What you will do: Return, word for word, only the lines from the one containing "ATOM 91 C C" through the last line of the entries.

Provided entries:
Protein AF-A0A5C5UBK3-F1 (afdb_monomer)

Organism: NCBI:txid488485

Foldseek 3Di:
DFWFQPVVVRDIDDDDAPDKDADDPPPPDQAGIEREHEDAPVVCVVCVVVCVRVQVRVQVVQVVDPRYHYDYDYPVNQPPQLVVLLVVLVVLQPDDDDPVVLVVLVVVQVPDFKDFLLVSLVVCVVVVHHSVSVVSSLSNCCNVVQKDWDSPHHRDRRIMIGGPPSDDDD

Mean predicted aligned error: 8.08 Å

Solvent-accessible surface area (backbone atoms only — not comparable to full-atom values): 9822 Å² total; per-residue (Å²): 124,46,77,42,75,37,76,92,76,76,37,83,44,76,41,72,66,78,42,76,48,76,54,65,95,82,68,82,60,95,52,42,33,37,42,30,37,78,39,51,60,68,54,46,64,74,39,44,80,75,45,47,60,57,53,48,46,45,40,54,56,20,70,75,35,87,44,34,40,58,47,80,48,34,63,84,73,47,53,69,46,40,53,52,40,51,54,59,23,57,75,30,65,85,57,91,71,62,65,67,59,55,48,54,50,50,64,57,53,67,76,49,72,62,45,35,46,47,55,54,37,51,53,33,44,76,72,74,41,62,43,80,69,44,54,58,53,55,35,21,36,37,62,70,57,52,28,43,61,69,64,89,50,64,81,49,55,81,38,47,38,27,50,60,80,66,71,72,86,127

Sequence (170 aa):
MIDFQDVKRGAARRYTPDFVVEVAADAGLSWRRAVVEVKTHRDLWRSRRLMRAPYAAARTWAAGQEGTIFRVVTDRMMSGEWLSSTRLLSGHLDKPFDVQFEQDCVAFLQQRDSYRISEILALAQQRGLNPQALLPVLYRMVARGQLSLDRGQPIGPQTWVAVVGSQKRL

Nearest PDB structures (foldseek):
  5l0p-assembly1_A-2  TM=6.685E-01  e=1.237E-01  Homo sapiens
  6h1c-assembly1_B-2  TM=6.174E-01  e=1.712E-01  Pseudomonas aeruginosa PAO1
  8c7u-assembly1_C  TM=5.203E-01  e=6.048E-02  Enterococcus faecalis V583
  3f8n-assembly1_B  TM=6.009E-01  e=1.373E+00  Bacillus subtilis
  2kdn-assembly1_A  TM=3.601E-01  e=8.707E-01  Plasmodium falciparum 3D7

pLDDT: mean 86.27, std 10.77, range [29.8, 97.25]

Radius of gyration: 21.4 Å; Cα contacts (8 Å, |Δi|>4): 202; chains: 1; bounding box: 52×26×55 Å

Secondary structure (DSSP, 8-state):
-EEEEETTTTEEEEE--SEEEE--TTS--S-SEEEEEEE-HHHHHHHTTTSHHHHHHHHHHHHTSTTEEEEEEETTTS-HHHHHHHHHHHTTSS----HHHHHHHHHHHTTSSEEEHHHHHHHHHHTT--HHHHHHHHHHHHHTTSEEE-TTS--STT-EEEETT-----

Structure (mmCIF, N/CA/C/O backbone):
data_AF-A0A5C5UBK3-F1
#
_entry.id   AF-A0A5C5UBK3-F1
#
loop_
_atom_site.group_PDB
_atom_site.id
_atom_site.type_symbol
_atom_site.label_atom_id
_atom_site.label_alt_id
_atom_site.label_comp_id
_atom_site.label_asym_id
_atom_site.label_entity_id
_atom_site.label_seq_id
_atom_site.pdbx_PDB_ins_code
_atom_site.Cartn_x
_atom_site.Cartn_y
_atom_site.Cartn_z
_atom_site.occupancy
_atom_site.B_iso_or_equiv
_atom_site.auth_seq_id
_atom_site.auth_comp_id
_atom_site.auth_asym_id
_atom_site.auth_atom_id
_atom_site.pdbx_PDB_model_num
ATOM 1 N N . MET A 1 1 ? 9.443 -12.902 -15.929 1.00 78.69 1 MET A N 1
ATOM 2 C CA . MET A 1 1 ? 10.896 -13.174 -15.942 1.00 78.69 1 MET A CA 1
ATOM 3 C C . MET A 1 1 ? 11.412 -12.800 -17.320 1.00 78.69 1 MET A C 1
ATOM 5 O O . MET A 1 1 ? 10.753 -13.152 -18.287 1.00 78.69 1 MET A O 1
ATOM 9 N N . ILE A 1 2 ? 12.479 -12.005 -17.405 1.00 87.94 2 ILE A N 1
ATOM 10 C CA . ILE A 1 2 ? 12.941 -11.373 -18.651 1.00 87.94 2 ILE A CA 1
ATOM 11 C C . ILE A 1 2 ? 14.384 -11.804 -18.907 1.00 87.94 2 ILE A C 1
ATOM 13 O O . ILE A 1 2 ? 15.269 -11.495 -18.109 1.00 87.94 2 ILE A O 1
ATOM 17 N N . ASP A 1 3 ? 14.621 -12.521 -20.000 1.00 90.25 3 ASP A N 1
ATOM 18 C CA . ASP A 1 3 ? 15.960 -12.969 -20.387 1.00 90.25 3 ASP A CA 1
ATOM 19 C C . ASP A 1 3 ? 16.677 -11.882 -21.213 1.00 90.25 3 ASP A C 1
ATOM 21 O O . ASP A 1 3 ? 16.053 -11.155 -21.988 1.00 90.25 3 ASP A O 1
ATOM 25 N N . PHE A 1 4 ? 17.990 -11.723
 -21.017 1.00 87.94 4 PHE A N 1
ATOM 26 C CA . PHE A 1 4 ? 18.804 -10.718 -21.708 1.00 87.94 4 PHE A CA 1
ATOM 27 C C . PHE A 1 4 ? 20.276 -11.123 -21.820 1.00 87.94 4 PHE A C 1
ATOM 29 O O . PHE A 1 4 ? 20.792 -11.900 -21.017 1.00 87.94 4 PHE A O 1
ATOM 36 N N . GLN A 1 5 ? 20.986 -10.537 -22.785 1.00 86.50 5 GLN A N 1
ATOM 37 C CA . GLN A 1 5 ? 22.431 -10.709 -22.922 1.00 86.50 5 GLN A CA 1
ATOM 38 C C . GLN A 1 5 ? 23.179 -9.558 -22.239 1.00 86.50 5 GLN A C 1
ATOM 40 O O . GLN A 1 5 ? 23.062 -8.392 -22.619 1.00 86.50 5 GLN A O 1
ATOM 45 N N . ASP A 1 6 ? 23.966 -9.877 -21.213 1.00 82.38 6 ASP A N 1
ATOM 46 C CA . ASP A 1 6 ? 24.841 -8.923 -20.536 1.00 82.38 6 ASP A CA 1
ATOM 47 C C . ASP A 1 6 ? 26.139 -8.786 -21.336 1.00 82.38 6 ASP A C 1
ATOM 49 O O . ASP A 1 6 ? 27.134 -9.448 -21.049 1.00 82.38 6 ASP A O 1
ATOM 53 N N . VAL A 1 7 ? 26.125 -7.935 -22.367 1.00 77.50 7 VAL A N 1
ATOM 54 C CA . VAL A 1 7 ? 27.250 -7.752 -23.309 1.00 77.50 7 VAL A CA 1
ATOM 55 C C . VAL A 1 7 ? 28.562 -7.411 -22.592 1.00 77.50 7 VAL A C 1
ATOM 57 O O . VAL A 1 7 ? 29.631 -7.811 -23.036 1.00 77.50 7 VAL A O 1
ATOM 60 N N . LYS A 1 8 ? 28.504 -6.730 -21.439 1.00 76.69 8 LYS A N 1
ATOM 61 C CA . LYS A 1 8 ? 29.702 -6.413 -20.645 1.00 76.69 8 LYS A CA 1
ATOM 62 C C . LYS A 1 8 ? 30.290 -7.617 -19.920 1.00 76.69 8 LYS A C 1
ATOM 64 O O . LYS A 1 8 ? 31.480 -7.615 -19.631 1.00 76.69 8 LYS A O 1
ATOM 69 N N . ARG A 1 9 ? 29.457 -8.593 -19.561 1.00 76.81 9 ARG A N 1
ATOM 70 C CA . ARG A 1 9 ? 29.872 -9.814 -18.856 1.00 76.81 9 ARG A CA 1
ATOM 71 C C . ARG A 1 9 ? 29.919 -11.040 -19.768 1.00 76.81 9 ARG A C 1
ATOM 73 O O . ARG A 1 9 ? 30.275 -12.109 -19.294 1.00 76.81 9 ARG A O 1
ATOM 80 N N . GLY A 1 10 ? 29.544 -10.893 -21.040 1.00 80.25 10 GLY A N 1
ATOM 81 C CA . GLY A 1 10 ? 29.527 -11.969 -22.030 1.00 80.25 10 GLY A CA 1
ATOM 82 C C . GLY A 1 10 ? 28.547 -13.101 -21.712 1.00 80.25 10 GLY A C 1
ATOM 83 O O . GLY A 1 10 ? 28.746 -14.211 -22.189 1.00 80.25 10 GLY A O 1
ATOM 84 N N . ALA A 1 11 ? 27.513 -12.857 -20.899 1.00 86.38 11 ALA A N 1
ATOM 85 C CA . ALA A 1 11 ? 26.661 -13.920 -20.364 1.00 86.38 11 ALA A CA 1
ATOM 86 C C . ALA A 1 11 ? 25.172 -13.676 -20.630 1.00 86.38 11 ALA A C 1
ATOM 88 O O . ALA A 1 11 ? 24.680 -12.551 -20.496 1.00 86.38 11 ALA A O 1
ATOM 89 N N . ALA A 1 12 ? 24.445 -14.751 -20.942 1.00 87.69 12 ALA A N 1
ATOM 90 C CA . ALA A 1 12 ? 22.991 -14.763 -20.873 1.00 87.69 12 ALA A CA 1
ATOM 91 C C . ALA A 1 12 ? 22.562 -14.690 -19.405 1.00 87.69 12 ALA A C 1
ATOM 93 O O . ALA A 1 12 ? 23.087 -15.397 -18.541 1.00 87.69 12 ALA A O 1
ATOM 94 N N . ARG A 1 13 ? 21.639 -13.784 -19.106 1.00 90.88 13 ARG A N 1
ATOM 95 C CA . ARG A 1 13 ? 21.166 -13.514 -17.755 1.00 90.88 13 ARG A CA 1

Your solution:
ATOM 91 C C . ALA A 1 12 ? 22.562 -14.690 -19.405 1.00 87.69 12 ALA A C 1
ATOM 93 O O . ALA A 1 12 ? 23.087 -15.397 -18.541 1.00 87.69 12 ALA A O 1
ATOM 94 N N . ARG A 1 13 ? 21.639 -13.784 -19.106 1.00 90.88 13 ARG A N 1
ATOM 95 C CA . ARG A 1 13 ? 21.166 -13.514 -17.755 1.00 90.88 13 ARG A CA 1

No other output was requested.